O processo de divórcio foi longo e doloroso. Cada sessão no tribunal era uma ferida aberta. O João dizia que eu era desequilibrada, incapaz de cuidar da nossa filha sozinha. A Dona Teresa testemunhou contra mim, dizendo que eu era fria e distante.
No final, consegui ficar com a guarda da Leonor, mas perdi quase tudo o resto: amigos em comum, parte dos meus bens e até o respeito de algumas pessoas da família dele.

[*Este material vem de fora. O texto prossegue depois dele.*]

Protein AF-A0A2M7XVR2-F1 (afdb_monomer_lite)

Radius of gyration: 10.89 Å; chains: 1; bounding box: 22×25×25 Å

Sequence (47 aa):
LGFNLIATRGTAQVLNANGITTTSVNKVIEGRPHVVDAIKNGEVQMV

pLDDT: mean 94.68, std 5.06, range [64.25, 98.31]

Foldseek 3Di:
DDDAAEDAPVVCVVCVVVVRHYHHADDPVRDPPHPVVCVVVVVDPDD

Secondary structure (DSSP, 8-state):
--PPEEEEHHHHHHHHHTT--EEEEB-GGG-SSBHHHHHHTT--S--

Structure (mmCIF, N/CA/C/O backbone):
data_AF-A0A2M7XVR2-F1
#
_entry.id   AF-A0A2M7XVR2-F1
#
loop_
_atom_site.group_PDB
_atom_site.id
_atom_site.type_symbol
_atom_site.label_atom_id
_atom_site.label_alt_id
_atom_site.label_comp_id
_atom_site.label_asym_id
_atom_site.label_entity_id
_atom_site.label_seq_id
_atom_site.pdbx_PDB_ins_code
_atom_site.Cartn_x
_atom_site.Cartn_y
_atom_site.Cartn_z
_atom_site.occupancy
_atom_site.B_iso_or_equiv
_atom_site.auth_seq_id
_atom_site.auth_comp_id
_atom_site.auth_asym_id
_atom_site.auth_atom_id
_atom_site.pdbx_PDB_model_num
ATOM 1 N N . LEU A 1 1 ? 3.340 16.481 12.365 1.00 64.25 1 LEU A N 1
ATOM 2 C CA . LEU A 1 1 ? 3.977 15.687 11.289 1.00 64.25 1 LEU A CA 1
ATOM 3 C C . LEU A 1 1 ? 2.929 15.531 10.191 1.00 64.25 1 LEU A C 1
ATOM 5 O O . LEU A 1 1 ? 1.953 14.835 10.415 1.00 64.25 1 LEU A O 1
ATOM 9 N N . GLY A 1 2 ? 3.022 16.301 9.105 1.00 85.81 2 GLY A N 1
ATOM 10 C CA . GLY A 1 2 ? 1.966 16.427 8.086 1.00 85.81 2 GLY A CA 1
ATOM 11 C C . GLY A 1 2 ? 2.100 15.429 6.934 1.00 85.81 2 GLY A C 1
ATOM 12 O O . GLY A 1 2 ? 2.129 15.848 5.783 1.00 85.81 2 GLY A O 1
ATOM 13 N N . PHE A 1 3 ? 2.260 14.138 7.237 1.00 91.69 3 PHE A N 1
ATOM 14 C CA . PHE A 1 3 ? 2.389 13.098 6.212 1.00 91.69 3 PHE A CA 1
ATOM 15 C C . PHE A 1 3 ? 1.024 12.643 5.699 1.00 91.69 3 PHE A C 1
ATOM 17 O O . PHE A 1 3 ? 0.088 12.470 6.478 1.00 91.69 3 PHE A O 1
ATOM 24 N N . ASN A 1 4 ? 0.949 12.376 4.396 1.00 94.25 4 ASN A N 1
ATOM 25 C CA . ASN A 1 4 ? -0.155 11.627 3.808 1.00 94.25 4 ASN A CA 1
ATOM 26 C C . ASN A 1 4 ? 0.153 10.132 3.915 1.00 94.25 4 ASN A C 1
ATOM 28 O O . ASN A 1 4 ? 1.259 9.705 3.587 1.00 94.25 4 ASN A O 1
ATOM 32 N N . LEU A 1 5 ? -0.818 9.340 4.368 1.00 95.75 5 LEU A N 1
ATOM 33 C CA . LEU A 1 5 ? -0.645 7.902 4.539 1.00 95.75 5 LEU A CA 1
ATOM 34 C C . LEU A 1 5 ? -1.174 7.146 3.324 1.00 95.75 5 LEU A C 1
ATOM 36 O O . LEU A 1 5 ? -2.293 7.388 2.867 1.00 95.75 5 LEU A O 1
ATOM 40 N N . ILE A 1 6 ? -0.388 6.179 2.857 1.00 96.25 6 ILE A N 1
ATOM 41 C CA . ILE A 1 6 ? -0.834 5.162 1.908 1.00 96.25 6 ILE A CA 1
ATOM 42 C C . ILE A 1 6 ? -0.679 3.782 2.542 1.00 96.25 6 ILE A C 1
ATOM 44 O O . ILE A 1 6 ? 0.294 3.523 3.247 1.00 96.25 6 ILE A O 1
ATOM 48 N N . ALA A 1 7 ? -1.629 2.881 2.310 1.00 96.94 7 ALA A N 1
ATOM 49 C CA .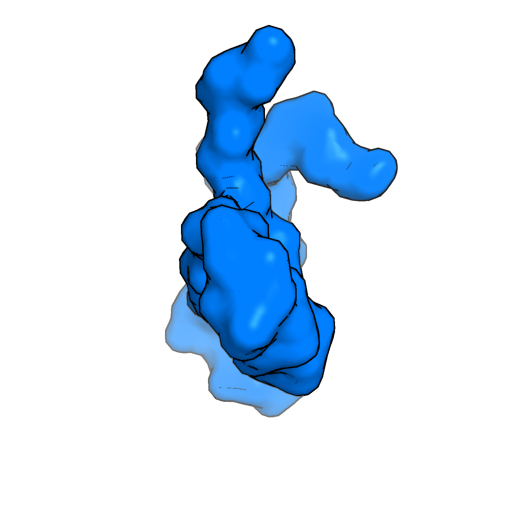 ALA A 1 7 ? -1.537 1.512 2.807 1.00 96.94 7 ALA A CA 1
ATOM 50 C C . ALA A 1 7 ? -2.281 0.534 1.898 1.00 96.94 7 ALA A C 1
ATOM 52 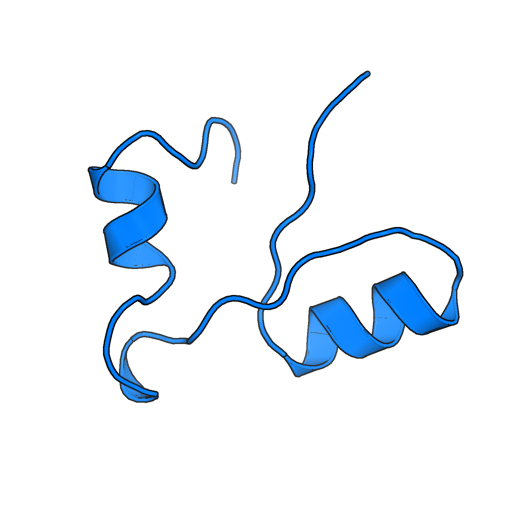O O . ALA A 1 7 ? -3.183 0.913 1.155 1.00 96.94 7 ALA A O 1
ATOM 53 N N . THR A 1 8 ? -1.934 -0.753 1.954 1.00 96.69 8 THR A N 1
ATOM 54 C CA . THR A 1 8 ? -2.707 -1.763 1.213 1.00 96.69 8 THR A CA 1
ATOM 55 C C . THR A 1 8 ? -4.133 -1.864 1.753 1.00 96.69 8 THR A C 1
ATOM 57 O O . THR A 1 8 ? -4.388 -1.547 2.915 1.00 96.69 8 THR A O 1
ATOM 60 N N . ARG A 1 9 ? -5.067 -2.320 0.911 1.00 95.50 9 ARG A N 1
ATOM 61 C CA . ARG A 1 9 ? -6.520 -2.290 1.157 1.00 95.50 9 ARG A CA 1
ATOM 62 C C . ARG A 1 9 ? -6.949 -2.664 2.583 1.00 95.50 9 ARG A C 1
ATOM 64 O O . ARG A 1 9 ? -7.687 -1.903 3.194 1.00 95.50 9 ARG A O 1
ATOM 71 N N . GLY A 1 10 ? -6.479 -3.791 3.122 1.00 96.75 10 GLY A N 1
ATOM 72 C CA . GLY A 1 10 ? -6.864 -4.234 4.471 1.00 96.75 10 GLY A CA 1
ATOM 73 C C . GLY A 1 10 ? -6.392 -3.280 5.574 1.00 96.75 10 GLY A C 1
ATOM 74 O O . GLY A 1 10 ? -7.166 -2.900 6.445 1.00 96.75 10 GLY A O 1
ATOM 75 N N . THR A 1 11 ? -5.142 -2.826 5.501 1.00 97.25 11 THR A N 1
ATOM 76 C CA . THR A 1 11 ? -4.584 -1.862 6.458 1.00 97.25 11 THR A CA 1
ATOM 77 C C . THR A 1 11 ? -5.263 -0.499 6.335 1.00 97.25 11 THR A C 1
ATOM 79 O O . THR A 1 11 ? -5.651 0.080 7.344 1.00 97.25 11 THR A O 1
ATOM 82 N N . ALA A 1 12 ? -5.470 -0.010 5.108 1.00 97.69 12 ALA A N 1
ATOM 83 C CA . ALA A 1 12 ? -6.167 1.250 4.862 1.00 97.69 12 ALA A CA 1
ATOM 84 C C . ALA A 1 12 ? -7.596 1.222 5.426 1.00 97.69 12 ALA A C 1
ATOM 86 O O . ALA A 1 12 ? -8.035 2.200 6.021 1.00 97.69 12 ALA A O 1
ATOM 87 N N . GLN A 1 13 ? -8.317 0.104 5.295 1.00 98.00 13 GLN A N 1
ATOM 88 C CA . GLN A 1 13 ? -9.650 -0.051 5.885 1.00 98.00 13 GLN A CA 1
ATOM 89 C C . GLN A 1 13 ? -9.622 0.076 7.410 1.00 98.00 13 GLN A C 1
ATOM 91 O O . GLN A 1 13 ? -10.413 0.834 7.964 1.00 98.00 13 GLN A O 1
ATOM 96 N N . VAL A 1 14 ? -8.698 -0.617 8.082 1.00 98.31 14 VAL A N 1
ATOM 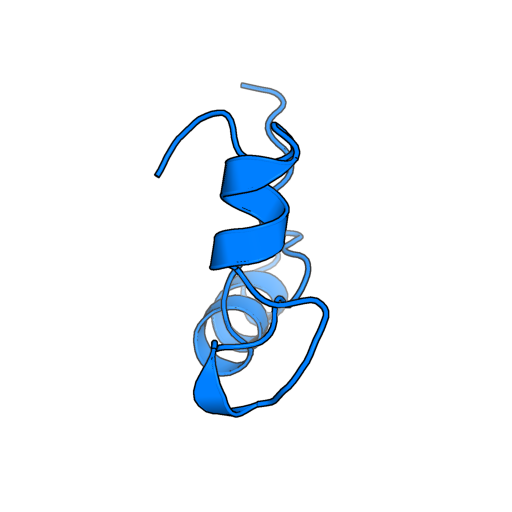97 C CA . VAL A 1 14 ? -8.571 -0.559 9.546 1.00 98.31 14 VAL A CA 1
ATOM 98 C C . VAL A 1 14 ? -8.211 0.852 10.012 1.00 98.31 14 VAL A C 1
ATOM 100 O O . VAL A 1 14 ? -8.822 1.355 10.951 1.00 98.31 14 VAL A O 1
ATOM 103 N N . LEU A 1 15 ? -7.260 1.514 9.352 1.00 97.69 15 LEU A N 1
ATOM 104 C CA . LEU A 1 15 ? -6.845 2.872 9.712 1.00 97.69 15 LEU A CA 1
ATOM 105 C C . LEU A 1 15 ? -7.985 3.880 9.529 1.00 97.69 15 LEU A C 1
ATOM 107 O O . LEU A 1 15 ? -8.304 4.617 10.461 1.00 97.69 15 LEU A O 1
ATOM 111 N N . ASN A 1 16 ? -8.663 3.849 8.379 1.00 97.56 16 ASN A N 1
ATOM 112 C CA . ASN A 1 16 ? -9.795 4.738 8.120 1.00 97.56 16 ASN A CA 1
ATOM 113 C C . ASN A 1 16 ? -10.962 4.481 9.087 1.00 97.56 16 ASN A C 1
ATOM 115 O O . ASN A 1 16 ? -11.580 5.434 9.555 1.00 97.56 16 ASN A O 1
ATOM 119 N N . ALA A 1 17 ? -11.232 3.222 9.450 1.00 98.00 17 ALA A N 1
ATOM 120 C CA . ALA A 1 17 ? -12.253 2.881 10.445 1.00 98.00 17 ALA A CA 1
ATOM 121 C C . ALA A 1 17 ? -11.948 3.452 11.843 1.00 98.00 17 ALA A C 1
ATOM 123 O O . ALA A 1 17 ? -12.867 3.687 12.621 1.00 98.00 17 ALA A O 1
ATOM 124 N N . ASN A 1 18 ? -10.673 3.713 12.146 1.00 97.88 18 ASN A N 1
ATOM 125 C CA . ASN A 1 18 ? -10.227 4.345 13.389 1.00 97.88 18 ASN A CA 1
ATOM 126 C C . ASN A 1 18 ? -9.985 5.861 13.236 1.00 97.88 18 ASN A C 1
ATOM 128 O O . ASN A 1 18 ? -9.346 6.472 14.089 1.00 97.88 18 ASN A O 1
ATOM 132 N N . GLY A 1 19 ? -10.477 6.482 12.157 1.00 96.75 19 GLY A N 1
ATOM 133 C CA . GLY A 1 19 ? -10.370 7.927 11.934 1.00 96.75 19 GLY A CA 1
ATOM 134 C C . GLY A 1 19 ? -9.006 8.405 11.425 1.00 96.75 19 GLY A C 1
ATOM 135 O O . GLY A 1 19 ? -8.739 9.605 11.444 1.00 96.75 19 GLY A O 1
ATOM 136 N N . ILE A 1 20 ? -8.141 7.498 10.962 1.00 96.38 20 ILE A N 1
ATOM 137 C CA . ILE A 1 20 ? -6.828 7.831 10.399 1.00 96.38 20 ILE A CA 1
ATOM 138 C C . ILE A 1 20 ? -6.927 7.828 8.871 1.00 96.38 20 ILE A C 1
ATOM 140 O O . ILE A 1 20 ? -6.896 6.769 8.239 1.00 96.38 20 ILE A O 1
ATOM 144 N N . THR A 1 21 ? -7.015 9.021 8.275 1.00 96.12 21 THR A N 1
ATOM 145 C CA . THR A 1 21 ? -7.102 9.200 6.818 1.00 96.12 21 THR A CA 1
ATOM 146 C C . THR A 1 21 ? -5.937 8.515 6.108 1.00 96.12 21 THR A C 1
ATOM 148 O O . THR A 1 21 ? -4.782 8.909 6.265 1.00 96.12 21 THR A O 1
ATOM 151 N N . THR A 1 22 ? -6.252 7.490 5.315 1.00 97.12 22 THR A N 1
ATOM 152 C CA . THR A 1 22 ? -5.263 6.671 4.604 1.00 97.12 22 THR A CA 1
ATOM 153 C C . THR A 1 22 ? -5.758 6.302 3.209 1.00 97.12 22 THR A C 1
ATOM 155 O O . THR A 1 22 ? -6.842 5.735 3.062 1.00 97.12 22 THR A O 1
ATOM 158 N N . THR A 1 23 ? -4.949 6.546 2.180 1.00 96.62 23 THR A N 1
ATOM 159 C CA . THR A 1 23 ? -5.265 6.168 0.795 1.00 96.62 23 THR A CA 1
ATOM 160 C C . THR A 1 23 ? -4.877 4.714 0.533 1.00 96.62 23 THR A C 1
ATOM 162 O O . THR A 1 23 ? -3.792 4.264 0.904 1.00 96.62 23 THR A O 1
ATOM 165 N N . SER A 1 24 ? -5.749 3.948 -0.123 1.00 96.62 24 SER A N 1
ATOM 166 C CA . SER A 1 24 ? -5.425 2.571 -0.497 1.00 96.62 24 SER A CA 1
ATOM 167 C C . SER A 1 24 ? -4.458 2.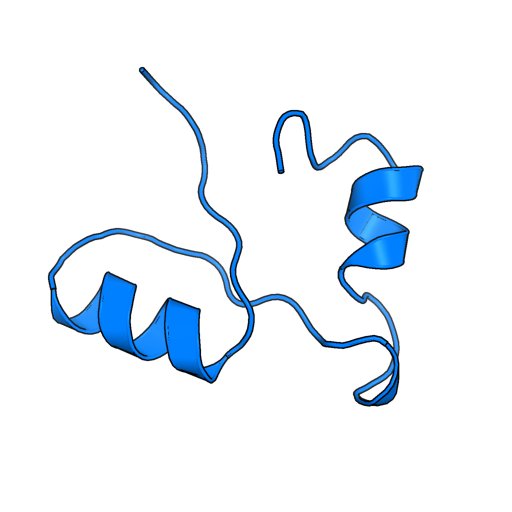519 -1.684 1.00 96.62 24 SER A C 1
ATOM 169 O O . SER A 1 24 ? -4.702 3.183 -2.689 1.00 96.62 24 SER A O 1
ATOM 171 N N . VAL A 1 25 ? -3.428 1.673 -1.612 1.00 96.56 25 VAL A N 1
ATOM 172 C CA . VAL A 1 25 ? -2.514 1.364 -2.727 1.00 96.56 25 VAL A CA 1
ATOM 173 C C . VAL A 1 25 ? -2.519 -0.134 -3.041 1.00 96.56 25 VAL A C 1
ATOM 175 O O . VAL A 1 25 ? -2.621 -0.968 -2.135 1.00 96.56 25 VAL A O 1
ATOM 178 N N . ASN A 1 26 ? -2.403 -0.485 -4.322 1.00 97.00 26 ASN A N 1
ATOM 179 C CA . ASN A 1 26 ? -2.382 -1.876 -4.767 1.00 97.00 26 ASN A CA 1
ATOM 180 C C . ASN A 1 26 ? -1.072 -2.578 -4.385 1.00 97.00 26 ASN A C 1
ATOM 182 O O . ASN A 1 26 ? 0.019 -1.994 -4.406 1.00 97.00 26 ASN A O 1
ATOM 186 N N . LYS A 1 27 ? -1.170 -3.876 -4.105 1.00 95.88 27 LYS A N 1
ATOM 187 C CA . LYS A 1 27 ? -0.031 -4.796 -4.113 1.00 95.88 27 LYS A CA 1
ATOM 188 C C . LYS A 1 27 ? 0.446 -5.013 -5.545 1.00 95.88 27 LYS A C 1
ATOM 190 O O . LYS A 1 27 ? -0.314 -4.876 -6.494 1.00 95.88 27 LYS A O 1
ATOM 195 N N . VAL A 1 28 ? 1.690 -5.464 -5.697 1.00 95.56 28 VAL A N 1
ATOM 196 C CA . VAL A 1 28 ? 2.274 -5.764 -7.018 1.00 95.56 28 VAL A CA 1
ATOM 197 C C . VAL A 1 28 ? 1.407 -6.742 -7.825 1.00 95.56 28 VAL A C 1
ATOM 199 O O . VAL A 1 28 ? 1.208 -6.552 -9.020 1.00 95.56 28 VAL A O 1
ATOM 202 N N . ILE A 1 29 ? 0.833 -7.748 -7.159 1.00 95.62 29 ILE A N 1
ATOM 203 C CA . ILE A 1 29 ? -0.034 -8.762 -7.782 1.00 95.62 29 ILE A CA 1
ATOM 204 C C . ILE A 1 29 ? -1.421 -8.238 -8.188 1.00 95.62 29 ILE A C 1
ATOM 206 O O . ILE A 1 29 ? -2.114 -8.898 -8.952 1.00 95.62 29 ILE A O 1
ATOM 210 N N . GLU A 1 30 ? -1.845 -7.086 -7.664 1.00 93.44 30 GLU A N 1
ATOM 211 C CA . GLU A 1 30 ? -3.176 -6.508 -7.903 1.00 93.44 30 GLU A CA 1
ATOM 212 C C . GLU A 1 30 ? -3.197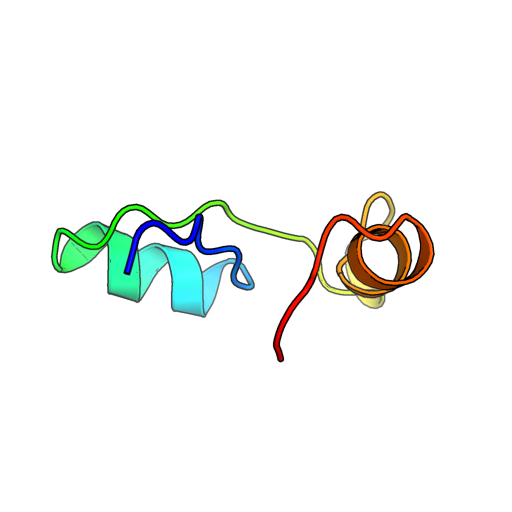 -5.609 -9.157 1.00 93.44 30 GLU A C 1
ATOM 214 O O . GLU A 1 30 ? -4.244 -5.081 -9.520 1.00 93.44 30 GLU A O 1
ATOM 219 N N . GLY A 1 31 ? -2.063 -5.474 -9.855 1.00 93.62 31 GLY A N 1
ATOM 220 C CA . GLY A 1 31 ? -1.932 -4.676 -11.073 1.00 93.62 31 GLY A CA 1
ATOM 221 C C . GLY A 1 31 ? -1.427 -3.256 -10.816 1.00 93.62 31 GLY A C 1
ATOM 222 O O . GLY A 1 31 ? -1.110 -2.880 -9.690 1.00 93.62 31 GLY A O 1
ATOM 223 N N . ARG A 1 32 ? -1.301 -2.466 -11.886 1.00 92.56 32 ARG A N 1
ATOM 224 C CA . ARG A 1 32 ? -0.762 -1.097 -11.830 1.00 92.56 32 ARG A CA 1
ATOM 225 C C . ARG A 1 32 ? -1.872 -0.039 -11.735 1.00 92.56 32 ARG A C 1
ATOM 227 O O . ARG A 1 32 ? -2.930 -0.251 -12.326 1.00 92.56 32 ARG A O 1
ATOM 234 N N . PRO A 1 33 ? -1.615 1.116 -11.090 1.00 92.50 33 PRO A N 1
ATOM 235 C CA . PRO A 1 33 ? -0.409 1.442 -10.314 1.00 92.50 33 PRO A CA 1
ATOM 236 C C . PRO A 1 33 ? -0.371 0.700 -8.965 1.00 92.50 33 PRO A C 1
ATOM 238 O O . PRO A 1 33 ? -1.407 0.538 -8.322 1.00 92.50 33 PRO A O 1
ATOM 241 N N . HIS A 1 34 ? 0.815 0.249 -8.537 1.00 96.06 34 HIS A N 1
ATOM 242 C CA . HIS A 1 34 ? 1.028 -0.456 -7.257 1.00 96.06 34 HIS A CA 1
ATOM 243 C C . HIS A 1 34 ? 2.102 0.196 -6.378 1.00 96.06 34 HIS A C 1
ATOM 245 O O . HIS A 1 34 ? 2.863 1.042 -6.835 1.00 96.06 34 HIS A O 1
ATOM 251 N N . VAL A 1 35 ? 2.246 -0.261 -5.129 1.00 95.12 35 VAL A N 1
ATOM 252 C CA . VAL A 1 35 ? 3.158 0.319 -4.121 1.00 95.12 35 VAL A CA 1
ATOM 253 C C . VAL A 1 35 ? 4.607 0.515 -4.598 1.00 95.12 35 VAL A C 1
ATOM 255 O O . VAL A 1 35 ? 5.222 1.528 -4.287 1.00 95.12 35 VAL A O 1
ATOM 258 N N . VAL A 1 36 ? 5.152 -0.397 -5.411 1.00 96.00 36 VAL A N 1
ATOM 259 C CA . VAL A 1 36 ? 6.518 -0.253 -5.955 1.00 96.00 36 VAL A CA 1
ATOM 260 C C . VAL A 1 36 ? 6.616 0.880 -6.984 1.00 96.00 36 VAL A C 1
ATOM 262 O O . VAL A 1 36 ? 7.674 1.490 -7.102 1.00 96.00 36 VAL A O 1
ATOM 265 N N . ASP A 1 37 ? 5.534 1.187 -7.703 1.00 95.75 37 ASP A N 1
ATOM 266 C CA . ASP A 1 37 ? 5.505 2.307 -8.648 1.00 95.75 37 ASP A CA 1
ATOM 267 C C . ASP A 1 37 ? 5.523 3.624 -7.869 1.00 95.75 37 ASP A C 1
ATOM 269 O O . ASP A 1 37 ? 6.344 4.484 -8.159 1.00 95.75 37 ASP A O 1
ATOM 273 N N . ALA A 1 38 ? 4.714 3.732 -6.807 1.00 94.38 38 ALA A N 1
ATOM 274 C CA . ALA A 1 38 ? 4.685 4.905 -5.931 1.00 94.38 38 ALA A CA 1
ATOM 275 C C . ALA A 1 38 ? 6.061 5.193 -5.295 1.00 94.38 38 ALA A C 1
ATOM 277 O O . ALA A 1 38 ? 6.516 6.335 -5.271 1.00 94.38 38 ALA A O 1
ATOM 278 N N . ILE A 1 39 ? 6.777 4.154 -4.843 1.00 95.56 39 ILE A N 1
ATOM 279 C CA . ILE A 1 39 ? 8.148 4.303 -4.324 1.00 95.56 39 ILE A CA 1
ATOM 280 C C . ILE A 1 39 ? 9.098 4.786 -5.429 1.00 95.56 39 ILE A C 1
ATOM 282 O O . ILE A 1 39 ? 9.853 5.733 -5.224 1.00 95.56 39 ILE A O 1
ATOM 286 N N . LYS A 1 40 ? 9.055 4.163 -6.615 1.00 95.44 40 LYS A N 1
ATOM 287 C CA . LYS A 1 40 ? 9.928 4.525 -7.746 1.00 95.44 40 LYS A CA 1
ATOM 288 C C . LYS A 1 40 ? 9.671 5.934 -8.276 1.00 95.44 40 LYS A C 1
ATOM 290 O O . LYS A 1 40 ? 10.615 6.590 -8.704 1.00 95.44 40 LYS A O 1
ATOM 295 N N . ASN A 1 41 ? 8.426 6.394 -8.224 1.00 96.12 41 ASN A N 1
ATOM 296 C CA . ASN A 1 41 ? 8.024 7.733 -8.640 1.00 96.12 41 ASN A CA 1
ATOM 297 C C . ASN A 1 41 ? 8.364 8.815 -7.599 1.00 96.12 41 ASN A C 1
ATOM 299 O O . ASN A 1 41 ? 8.147 9.995 -7.861 1.00 96.12 41 ASN A O 1
ATOM 303 N N . GLY A 1 42 ? 8.883 8.440 -6.422 1.00 93.81 42 GLY A N 1
ATOM 304 C CA . GLY A 1 42 ? 9.179 9.381 -5.339 1.00 93.81 42 GLY A CA 1
ATOM 305 C C . GLY A 1 42 ? 7.941 9.871 -4.580 1.00 93.81 42 GLY A C 1
ATOM 306 O O . GLY A 1 42 ? 8.028 10.843 -3.834 1.00 93.81 42 GLY A O 1
ATOM 307 N N . GLU A 1 43 ? 6.794 9.202 -4.739 1.00 93.38 43 GLU A N 1
ATOM 308 C CA . GLU A 1 43 ? 5.550 9.506 -4.017 1.00 93.38 43 GLU A CA 1
ATOM 309 C C . GLU A 1 43 ? 5.605 9.024 -2.555 1.00 93.38 43 GLU A C 1
ATOM 311 O O . GLU A 1 43 ? 4.834 9.482 -1.713 1.00 93.38 43 GLU A O 1
ATOM 316 N N . VAL A 1 44 ? 6.537 8.115 -2.238 1.00 94.75 44 VAL A N 1
ATOM 317 C CA . VAL A 1 44 ? 6.775 7.591 -0.888 1.00 94.75 44 VAL A CA 1
ATOM 318 C C . VAL A 1 44 ? 8.116 8.083 -0.368 1.00 94.75 44 VAL A C 1
ATOM 320 O O . VAL A 1 44 ? 9.169 7.777 -0.922 1.00 94.75 44 VAL A O 1
ATOM 323 N N . GLN A 1 45 ? 8.066 8.824 0.733 1.00 93.75 45 GLN A N 1
ATOM 324 C CA . GLN A 1 45 ? 9.241 9.417 1.379 1.00 93.75 45 GLN A CA 1
ATOM 325 C C . GLN A 1 45 ? 9.717 8.607 2.595 1.00 93.75 45 GLN A C 1
ATOM 327 O O . GLN A 1 45 ? 10.824 8.820 3.082 1.00 93.75 45 GLN A O 1
ATOM 332 N N . MET A 1 46 ? 8.873 7.700 3.100 1.00 91.31 46 MET A N 1
ATOM 333 C CA . MET A 1 46 ? 9.112 6.882 4.289 1.00 91.31 46 MET A CA 1
ATOM 334 C C . MET A 1 46 ? 8.334 5.562 4.176 1.00 91.31 46 MET A C 1
ATOM 336 O O . MET A 1 46 ? 7.191 5.576 3.716 1.00 91.31 46 MET A O 1
ATOM 340 N N . VAL A 1 47 ? 8.957 4.450 4.587 1.00 89.75 47 VAL A N 1
ATOM 341 C CA . VAL A 1 47 ? 8.383 3.089 4.625 1.00 89.75 47 VAL A CA 1
ATOM 342 C C . VAL A 1 47 ? 8.496 2.533 6.035 1.00 89.75 47 VAL A C 1
ATOM 344 O O . VAL A 1 47 ? 9.590 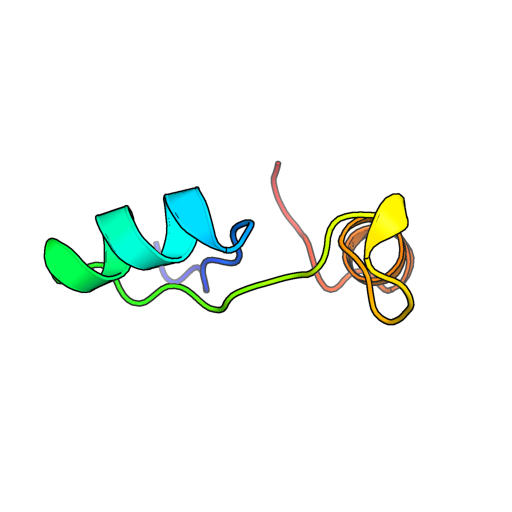2.694 6.620 1.00 89.75 47 VAL A O 1
#

Mas ganhei algo mais importante: ganhei-me a mim mesma.
Hoje vivo num pequeno apartamento em Almada com a Leonor. Não é fácil recomeçar do zero aos 38 anos, mas todos os dias olho para a minha filha e sei que fiz o certo.
Às vezes ainda acordo a meio da noite com pesadelos do passado: gritos na cozinha, portas a bater, olhares frios e julgadores. Mas depois sinto os braços da Leonor à volta do meu pescoço e lembro-me de que sobrevivi.
A traição dói mais quando vem de quem amamos e confiamos cegamente. Mas será que algum dia conseguimos perdoar verdadeiramente? Ou será que certas feridas ficam para sempre abertas?
E vocês? Já sentiram o peso de uma traição assim? Como encontraram forças para recomeçar?